(Bloomberg) -- Poland’s antitrust watchdog said Russia’s Gazprom PJSC and five companies financing the Nord Stream 2 natural gas pipeline haven’t done enough to make the project comply with Polish law.
Poland opposes the expansion of the major gas link directly from Russia to Germany, Europe’s biggest market for the fuel, arguing it would deepen Europe’s dependence on Russian energy and risk isolating transit nations such as Ukraine. Gazprom in 2016 ended a shareholder agreement with Royal Dutch Shell Plc, BASF SE’s Wintershall unit, Uniper SE, OMV AG and Engie SA after the Polish regulator blocked the creation of a joint venture, citing concerns it would hamper competition on the nation’s gas market.
The European companies instead offered loans to the project, a change that “could be an obvious attempt to circumvent the lack of consent to establish a company financing the construction of the gas pipeline,” the regulator said.

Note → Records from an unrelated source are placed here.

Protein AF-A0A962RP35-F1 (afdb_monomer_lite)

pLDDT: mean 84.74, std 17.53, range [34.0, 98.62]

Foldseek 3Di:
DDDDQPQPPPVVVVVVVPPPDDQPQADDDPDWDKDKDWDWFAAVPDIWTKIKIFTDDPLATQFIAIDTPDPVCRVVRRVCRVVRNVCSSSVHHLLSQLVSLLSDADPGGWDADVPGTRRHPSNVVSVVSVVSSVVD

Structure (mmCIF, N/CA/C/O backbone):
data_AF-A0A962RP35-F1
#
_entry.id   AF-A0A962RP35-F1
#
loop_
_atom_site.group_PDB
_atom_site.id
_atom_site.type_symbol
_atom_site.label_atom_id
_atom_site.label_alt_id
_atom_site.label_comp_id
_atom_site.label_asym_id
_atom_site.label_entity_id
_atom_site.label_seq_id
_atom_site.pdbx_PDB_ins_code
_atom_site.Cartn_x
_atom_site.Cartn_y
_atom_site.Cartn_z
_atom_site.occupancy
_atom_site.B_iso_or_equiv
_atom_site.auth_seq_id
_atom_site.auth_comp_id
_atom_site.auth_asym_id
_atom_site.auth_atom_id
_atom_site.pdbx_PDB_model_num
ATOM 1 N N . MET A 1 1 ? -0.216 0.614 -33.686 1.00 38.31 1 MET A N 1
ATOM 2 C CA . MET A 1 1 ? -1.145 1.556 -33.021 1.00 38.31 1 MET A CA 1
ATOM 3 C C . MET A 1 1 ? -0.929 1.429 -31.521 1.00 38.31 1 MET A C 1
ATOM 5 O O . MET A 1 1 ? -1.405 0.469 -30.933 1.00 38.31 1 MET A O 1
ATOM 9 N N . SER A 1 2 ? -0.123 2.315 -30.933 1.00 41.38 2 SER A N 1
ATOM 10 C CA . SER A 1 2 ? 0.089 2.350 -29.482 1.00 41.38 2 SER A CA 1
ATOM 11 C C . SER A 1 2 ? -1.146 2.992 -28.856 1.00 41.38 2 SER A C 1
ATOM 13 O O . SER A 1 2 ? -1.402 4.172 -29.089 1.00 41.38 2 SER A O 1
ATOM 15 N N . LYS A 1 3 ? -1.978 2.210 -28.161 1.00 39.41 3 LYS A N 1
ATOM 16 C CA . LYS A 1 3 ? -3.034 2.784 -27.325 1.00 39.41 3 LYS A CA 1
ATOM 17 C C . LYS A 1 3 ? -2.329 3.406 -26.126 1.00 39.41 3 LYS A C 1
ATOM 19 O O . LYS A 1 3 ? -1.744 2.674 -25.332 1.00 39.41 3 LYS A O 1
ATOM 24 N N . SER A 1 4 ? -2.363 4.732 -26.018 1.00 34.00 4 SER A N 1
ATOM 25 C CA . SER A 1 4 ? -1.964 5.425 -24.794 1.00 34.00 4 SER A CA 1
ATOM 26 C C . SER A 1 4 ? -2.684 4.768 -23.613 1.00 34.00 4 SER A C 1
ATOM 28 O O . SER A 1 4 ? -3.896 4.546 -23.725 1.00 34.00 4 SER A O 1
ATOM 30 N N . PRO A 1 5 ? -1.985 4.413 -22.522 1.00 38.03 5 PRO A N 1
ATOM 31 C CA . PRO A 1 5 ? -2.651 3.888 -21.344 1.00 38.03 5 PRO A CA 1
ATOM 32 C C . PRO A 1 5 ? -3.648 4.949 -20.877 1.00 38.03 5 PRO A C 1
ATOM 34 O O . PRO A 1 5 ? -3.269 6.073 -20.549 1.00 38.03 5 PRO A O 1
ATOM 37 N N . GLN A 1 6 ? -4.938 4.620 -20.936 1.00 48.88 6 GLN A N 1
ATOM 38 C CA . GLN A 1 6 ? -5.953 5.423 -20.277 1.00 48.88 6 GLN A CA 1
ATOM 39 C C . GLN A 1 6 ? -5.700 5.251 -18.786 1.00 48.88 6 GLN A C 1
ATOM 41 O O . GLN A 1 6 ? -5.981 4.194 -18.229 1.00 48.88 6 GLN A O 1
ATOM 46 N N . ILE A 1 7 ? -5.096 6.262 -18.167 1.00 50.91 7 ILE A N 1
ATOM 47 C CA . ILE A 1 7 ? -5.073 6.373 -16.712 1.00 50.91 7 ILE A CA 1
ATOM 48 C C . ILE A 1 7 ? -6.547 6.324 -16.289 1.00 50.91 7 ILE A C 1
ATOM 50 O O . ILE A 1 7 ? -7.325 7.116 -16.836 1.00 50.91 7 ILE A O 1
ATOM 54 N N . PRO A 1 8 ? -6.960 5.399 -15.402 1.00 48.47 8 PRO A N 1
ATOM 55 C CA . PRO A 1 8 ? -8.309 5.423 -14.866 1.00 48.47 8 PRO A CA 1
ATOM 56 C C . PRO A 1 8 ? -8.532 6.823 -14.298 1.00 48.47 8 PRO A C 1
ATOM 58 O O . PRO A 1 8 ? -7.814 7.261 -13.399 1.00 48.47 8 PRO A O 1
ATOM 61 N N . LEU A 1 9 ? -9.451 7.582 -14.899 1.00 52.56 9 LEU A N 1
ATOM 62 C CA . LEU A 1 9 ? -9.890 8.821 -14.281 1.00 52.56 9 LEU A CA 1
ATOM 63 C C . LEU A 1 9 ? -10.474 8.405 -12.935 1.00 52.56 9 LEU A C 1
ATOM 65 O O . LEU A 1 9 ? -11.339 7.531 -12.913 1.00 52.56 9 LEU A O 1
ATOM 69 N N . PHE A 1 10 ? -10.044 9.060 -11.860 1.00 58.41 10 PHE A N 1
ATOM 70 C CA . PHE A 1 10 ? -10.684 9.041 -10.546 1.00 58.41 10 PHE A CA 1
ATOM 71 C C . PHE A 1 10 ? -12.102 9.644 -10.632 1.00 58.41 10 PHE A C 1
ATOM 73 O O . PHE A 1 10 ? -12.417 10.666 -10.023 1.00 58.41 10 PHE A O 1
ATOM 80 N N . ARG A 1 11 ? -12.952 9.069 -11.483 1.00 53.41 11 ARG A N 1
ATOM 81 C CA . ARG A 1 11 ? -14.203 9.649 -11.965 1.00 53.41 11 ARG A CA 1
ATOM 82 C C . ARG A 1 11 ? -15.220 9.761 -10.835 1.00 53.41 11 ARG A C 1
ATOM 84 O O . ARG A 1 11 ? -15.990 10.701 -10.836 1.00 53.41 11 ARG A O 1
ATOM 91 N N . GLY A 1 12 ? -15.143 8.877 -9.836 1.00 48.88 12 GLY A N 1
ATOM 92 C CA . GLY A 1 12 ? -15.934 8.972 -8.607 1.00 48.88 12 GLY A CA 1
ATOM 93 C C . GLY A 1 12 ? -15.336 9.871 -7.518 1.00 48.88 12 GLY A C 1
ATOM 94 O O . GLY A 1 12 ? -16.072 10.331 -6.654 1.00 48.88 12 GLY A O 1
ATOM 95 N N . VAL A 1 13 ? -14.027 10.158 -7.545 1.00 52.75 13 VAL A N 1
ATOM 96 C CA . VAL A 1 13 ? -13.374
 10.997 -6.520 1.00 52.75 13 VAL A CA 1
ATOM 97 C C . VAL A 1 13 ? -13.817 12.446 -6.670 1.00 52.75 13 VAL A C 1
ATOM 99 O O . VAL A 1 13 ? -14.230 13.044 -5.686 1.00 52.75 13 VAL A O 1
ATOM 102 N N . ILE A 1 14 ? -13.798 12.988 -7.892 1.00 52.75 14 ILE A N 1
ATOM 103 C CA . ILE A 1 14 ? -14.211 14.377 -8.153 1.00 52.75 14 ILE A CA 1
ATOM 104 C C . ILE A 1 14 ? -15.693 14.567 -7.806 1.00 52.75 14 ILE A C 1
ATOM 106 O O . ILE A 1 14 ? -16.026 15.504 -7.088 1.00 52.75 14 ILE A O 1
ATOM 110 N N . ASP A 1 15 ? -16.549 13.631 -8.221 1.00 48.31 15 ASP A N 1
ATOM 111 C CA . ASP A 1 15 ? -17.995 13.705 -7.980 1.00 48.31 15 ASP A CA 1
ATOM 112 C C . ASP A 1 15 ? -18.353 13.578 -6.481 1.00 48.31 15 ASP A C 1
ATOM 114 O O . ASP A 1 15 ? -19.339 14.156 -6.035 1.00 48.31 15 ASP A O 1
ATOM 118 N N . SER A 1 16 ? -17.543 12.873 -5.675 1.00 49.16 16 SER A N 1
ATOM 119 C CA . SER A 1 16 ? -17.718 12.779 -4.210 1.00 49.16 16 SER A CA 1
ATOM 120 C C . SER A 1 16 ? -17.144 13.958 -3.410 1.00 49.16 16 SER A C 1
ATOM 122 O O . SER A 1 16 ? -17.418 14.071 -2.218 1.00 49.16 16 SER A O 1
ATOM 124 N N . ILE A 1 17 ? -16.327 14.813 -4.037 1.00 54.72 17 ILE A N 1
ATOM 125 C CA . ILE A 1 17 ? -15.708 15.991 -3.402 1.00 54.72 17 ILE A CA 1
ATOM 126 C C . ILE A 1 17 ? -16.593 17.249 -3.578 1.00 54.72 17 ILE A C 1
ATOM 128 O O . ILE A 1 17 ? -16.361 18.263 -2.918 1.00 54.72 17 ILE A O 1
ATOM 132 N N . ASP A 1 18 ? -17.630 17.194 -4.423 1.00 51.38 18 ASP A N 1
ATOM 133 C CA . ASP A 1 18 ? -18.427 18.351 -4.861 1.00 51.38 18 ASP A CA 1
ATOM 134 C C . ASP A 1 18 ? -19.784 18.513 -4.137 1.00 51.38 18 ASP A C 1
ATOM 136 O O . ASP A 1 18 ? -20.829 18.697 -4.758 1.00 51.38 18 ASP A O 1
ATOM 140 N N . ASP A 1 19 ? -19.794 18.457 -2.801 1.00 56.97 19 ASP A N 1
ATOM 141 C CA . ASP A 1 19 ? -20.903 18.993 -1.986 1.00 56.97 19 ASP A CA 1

“Our aim is not to block the project but to make sure the law is being obeyed, but at the same time the project could be delayed,” Marek Niechchal, the head of the regulator, said in Warsaw. “For us the procedure is a precedent as someone is trying to bypass the previous decision just by repainting it.”
The regulator has said Nord Stream 2, which would double the existing pipeline’s capacity to almost 30 percent of European Union demand when it starts at the end of next year, could hamper competition on the Polish market and strengthen Gazprom’s negotiation position with local fuel buyers. Russia is the country’s biggest source of gas.
The watchdog said it charged the companies at the end of April after obtaining documents from the financing group during a preliminary probe that lasted about a year. They have 21 days to respond. The regulator then needs to review the answers and may decide whether to impose penalties.
If the companies withdraw from financing and Gazprom continues the project alone, the Polish regulator won’t be able to protest, Niechcial said.
“Gazprom is working fully in line with legislation and regulators’ decisions,” the Russian exporter’s spokesman Sergei Kupriyanov said without elaborating on the case.
Engie and Uniper declined to comment, OMV wasn’t immediately able to comment while Shell and Wintershall said they were assessing the letter.
Poland’s government has been separately protesting about the construction of the pipeline in the European Union, saying that it could allow Gazprom to bypass transit routes via Ukraine.
Gazprom Deputy Chief Executive Officer Alexander Medvedev said last month it’s too early to comment on gas transit volumes after its contract with Ukraine expires in 2019. Ukraine said it needs at least 40 billion cubic meters a year to cover network management costs.